I look down, he did read those files. Thoroughly. "Yes." I look back up at Steve, "And I met this guy. On campus. And he just wouldn't take no for an answer, musta asked me out like six times. I was supposed to appear like a normal American University student, social life and all. So eventually I said yes, because I thought... I don't know what I thought..." I shake my head thinking back. "He was studying law, and wanted to change the world, save it. Very passionate and altruistic. For a while I thought all American men were like him." I smile at Steve, "I learned that wasn't true, present company excluded." Steve scoffed.

"How long were you with him?" He asked gently.

I take a deep breath, "Two and a half months." I say and am surprised by just how accurately I can remember that. I look at Steve, "I hadn't ever had any relationships before, men or women, friendly or romantic. So I didn't really have a gauge for it other than what I had been taught how to mimic.
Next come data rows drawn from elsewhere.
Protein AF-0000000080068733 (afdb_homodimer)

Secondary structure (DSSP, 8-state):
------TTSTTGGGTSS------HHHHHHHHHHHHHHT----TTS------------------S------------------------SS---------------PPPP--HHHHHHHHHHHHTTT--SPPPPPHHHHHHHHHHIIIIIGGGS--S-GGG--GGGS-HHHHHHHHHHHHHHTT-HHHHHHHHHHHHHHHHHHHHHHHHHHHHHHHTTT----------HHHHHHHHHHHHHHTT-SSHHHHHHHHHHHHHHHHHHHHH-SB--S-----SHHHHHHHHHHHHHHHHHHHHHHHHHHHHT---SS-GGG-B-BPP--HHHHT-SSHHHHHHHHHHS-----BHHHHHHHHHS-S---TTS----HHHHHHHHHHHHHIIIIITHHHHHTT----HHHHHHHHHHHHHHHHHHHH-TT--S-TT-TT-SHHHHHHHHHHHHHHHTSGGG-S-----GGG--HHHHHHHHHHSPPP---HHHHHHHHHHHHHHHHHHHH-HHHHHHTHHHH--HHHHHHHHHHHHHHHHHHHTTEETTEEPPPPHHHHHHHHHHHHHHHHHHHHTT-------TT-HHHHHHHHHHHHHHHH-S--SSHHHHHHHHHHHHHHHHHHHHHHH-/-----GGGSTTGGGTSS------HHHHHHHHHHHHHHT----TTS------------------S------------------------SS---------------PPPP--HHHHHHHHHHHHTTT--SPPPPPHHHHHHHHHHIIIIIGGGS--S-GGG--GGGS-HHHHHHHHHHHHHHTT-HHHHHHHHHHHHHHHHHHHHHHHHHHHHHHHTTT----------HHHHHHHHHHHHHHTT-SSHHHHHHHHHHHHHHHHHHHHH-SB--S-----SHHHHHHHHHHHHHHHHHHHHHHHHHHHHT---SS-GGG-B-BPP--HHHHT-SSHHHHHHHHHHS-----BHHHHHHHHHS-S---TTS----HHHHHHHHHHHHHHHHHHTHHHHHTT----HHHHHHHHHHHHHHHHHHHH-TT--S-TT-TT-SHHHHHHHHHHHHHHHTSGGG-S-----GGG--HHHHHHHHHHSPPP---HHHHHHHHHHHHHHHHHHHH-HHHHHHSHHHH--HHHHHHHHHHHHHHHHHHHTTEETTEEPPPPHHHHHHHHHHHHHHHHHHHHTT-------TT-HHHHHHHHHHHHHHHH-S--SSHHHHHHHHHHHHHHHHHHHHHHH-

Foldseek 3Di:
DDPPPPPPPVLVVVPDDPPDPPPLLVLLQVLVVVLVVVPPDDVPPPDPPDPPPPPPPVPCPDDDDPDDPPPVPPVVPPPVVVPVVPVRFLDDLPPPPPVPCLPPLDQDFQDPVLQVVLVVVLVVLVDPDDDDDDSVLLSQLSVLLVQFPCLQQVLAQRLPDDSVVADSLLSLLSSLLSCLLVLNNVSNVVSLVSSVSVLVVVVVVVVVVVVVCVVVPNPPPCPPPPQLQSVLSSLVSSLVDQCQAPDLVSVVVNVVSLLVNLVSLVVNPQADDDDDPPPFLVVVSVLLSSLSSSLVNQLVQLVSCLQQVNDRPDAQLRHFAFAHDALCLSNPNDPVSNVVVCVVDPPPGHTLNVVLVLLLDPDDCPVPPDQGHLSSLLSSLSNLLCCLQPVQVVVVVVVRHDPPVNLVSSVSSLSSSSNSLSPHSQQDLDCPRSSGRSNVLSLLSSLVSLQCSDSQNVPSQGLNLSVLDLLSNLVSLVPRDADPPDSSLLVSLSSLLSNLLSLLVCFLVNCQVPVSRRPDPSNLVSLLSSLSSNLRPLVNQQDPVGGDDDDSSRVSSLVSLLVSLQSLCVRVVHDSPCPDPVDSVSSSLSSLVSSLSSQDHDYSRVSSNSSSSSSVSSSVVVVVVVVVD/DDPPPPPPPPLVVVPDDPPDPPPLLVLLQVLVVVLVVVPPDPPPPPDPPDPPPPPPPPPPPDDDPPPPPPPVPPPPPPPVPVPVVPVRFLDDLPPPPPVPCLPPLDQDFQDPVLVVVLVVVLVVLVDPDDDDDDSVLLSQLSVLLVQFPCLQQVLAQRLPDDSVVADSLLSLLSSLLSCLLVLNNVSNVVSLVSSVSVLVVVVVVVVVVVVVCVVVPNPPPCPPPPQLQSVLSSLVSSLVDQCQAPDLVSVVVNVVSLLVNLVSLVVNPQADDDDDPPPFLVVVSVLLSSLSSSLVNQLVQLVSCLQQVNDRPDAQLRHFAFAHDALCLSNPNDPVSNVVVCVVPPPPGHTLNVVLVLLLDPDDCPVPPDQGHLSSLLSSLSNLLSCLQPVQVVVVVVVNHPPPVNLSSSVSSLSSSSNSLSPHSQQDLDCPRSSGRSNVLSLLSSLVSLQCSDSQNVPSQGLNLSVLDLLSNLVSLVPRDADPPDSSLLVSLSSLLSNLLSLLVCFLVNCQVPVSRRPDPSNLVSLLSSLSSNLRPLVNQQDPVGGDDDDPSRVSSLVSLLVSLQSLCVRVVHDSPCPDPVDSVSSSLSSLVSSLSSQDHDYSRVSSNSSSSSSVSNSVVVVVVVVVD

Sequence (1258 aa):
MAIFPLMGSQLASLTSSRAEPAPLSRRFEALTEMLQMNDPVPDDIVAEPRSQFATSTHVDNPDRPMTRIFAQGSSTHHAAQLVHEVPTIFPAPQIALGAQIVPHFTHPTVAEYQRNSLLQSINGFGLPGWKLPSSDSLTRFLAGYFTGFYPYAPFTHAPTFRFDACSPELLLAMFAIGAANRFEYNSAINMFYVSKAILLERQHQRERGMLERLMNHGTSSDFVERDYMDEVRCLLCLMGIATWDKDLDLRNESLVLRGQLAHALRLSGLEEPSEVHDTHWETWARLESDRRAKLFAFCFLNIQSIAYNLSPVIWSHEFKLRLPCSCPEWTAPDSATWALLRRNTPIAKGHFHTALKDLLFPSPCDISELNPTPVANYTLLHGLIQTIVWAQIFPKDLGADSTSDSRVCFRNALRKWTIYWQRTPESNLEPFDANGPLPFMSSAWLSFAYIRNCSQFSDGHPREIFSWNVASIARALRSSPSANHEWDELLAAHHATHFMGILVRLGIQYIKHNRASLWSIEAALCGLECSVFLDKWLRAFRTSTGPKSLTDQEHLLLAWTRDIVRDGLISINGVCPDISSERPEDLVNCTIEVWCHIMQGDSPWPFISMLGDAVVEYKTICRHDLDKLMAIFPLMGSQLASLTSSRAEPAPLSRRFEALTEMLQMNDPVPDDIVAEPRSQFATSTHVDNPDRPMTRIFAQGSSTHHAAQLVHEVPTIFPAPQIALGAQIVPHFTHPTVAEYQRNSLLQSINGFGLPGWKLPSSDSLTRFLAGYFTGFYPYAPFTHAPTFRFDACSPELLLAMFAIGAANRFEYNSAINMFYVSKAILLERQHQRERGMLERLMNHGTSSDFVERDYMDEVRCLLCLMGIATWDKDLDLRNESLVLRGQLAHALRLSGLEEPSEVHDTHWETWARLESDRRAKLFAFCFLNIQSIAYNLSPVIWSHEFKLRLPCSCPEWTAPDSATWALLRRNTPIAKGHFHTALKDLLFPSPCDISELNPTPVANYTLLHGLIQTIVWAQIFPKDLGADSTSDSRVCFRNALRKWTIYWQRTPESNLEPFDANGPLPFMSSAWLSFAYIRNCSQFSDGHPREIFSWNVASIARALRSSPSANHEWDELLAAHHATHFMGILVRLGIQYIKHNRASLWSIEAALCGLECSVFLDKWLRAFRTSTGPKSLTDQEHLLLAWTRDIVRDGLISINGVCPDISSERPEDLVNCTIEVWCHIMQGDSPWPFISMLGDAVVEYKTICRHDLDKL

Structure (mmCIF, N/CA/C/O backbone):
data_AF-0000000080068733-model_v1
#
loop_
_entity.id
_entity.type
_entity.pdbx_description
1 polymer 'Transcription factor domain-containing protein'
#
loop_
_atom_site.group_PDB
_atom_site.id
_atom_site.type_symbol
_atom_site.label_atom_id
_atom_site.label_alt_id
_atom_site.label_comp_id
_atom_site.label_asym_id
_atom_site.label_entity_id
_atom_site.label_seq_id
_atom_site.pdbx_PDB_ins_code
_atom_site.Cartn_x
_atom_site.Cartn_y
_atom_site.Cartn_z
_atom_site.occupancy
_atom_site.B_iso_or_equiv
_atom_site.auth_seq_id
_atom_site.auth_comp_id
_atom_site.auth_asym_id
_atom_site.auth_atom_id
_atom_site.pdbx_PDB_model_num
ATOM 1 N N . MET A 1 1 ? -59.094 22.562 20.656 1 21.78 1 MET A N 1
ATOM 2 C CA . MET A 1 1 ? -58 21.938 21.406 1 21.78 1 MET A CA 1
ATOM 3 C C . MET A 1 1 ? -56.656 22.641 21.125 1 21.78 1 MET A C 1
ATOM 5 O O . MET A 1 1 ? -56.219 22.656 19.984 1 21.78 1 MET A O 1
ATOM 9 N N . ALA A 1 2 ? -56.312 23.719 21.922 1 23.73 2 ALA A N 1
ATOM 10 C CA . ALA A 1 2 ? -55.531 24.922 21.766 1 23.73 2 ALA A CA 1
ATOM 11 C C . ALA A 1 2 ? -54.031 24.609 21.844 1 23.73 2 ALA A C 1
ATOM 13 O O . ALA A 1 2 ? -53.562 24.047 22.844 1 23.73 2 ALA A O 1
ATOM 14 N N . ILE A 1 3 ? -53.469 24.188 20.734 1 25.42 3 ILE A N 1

And I don't think what we had was love, per se." I look up into the nights sky, "But it made me feel. He made me feel. Even if it was just to realize that I could." I bit my lower lip as I feel the burning at the back of my eyes and quickly look back down at the step under my feet.

"What was his name?"

"Matthew." I look up at Steve and he is sitting looking right back at me.

"What happened?"

I send him tight lipped smile, "You read the file. I got the information I needed and I finished the job and went home. Gone."

"Did you ever see him again?" Steve asked gently.

I shake my head, "No, by the time Clint got me out, it had been years. And by the time I was anywhere near being around people..." I chuckled, "What was I supposed to do, drop into his life unannounced, 'remember that girl you dated in your first year of university for a couple of months then vanished from your life?' No, I realized that what I got out of it was not what he did. It will just always be something I have... to remember." I meet Steve's eyes, "I don't have a lot of that."

He smiles at me and smirks, "He must have got a shock a couple of years ago, seeing you on the news in New York."

I can't help but laugh, "Well, probably not. Matt was blind."

Steve blinks and looks at me, "Oh," He looks shocked.

I shrug, "Well, I mean, kinda the perfect person for an undercover KGB agent to date, wouldn't you say?"

He doesn't laugh at my corny joke but instead just stares at me shaking his head, "Just when I think I have you figured out..." He says it more to himself than to me and I feel caught off guard unsure of what he means by it.

"What?" I ask hitting him on the shoulder "It's not like that was why I started seeing him." I say self-consciously.

"No, I didn't think that." He says meeting my eyes.

I nodded saying, "Alright then."

We had sat in silence until dawn had started to appear on the horizon and we had gotten up and started to prepare. To come and find Ultron. And now I am here. Alone, and waiting.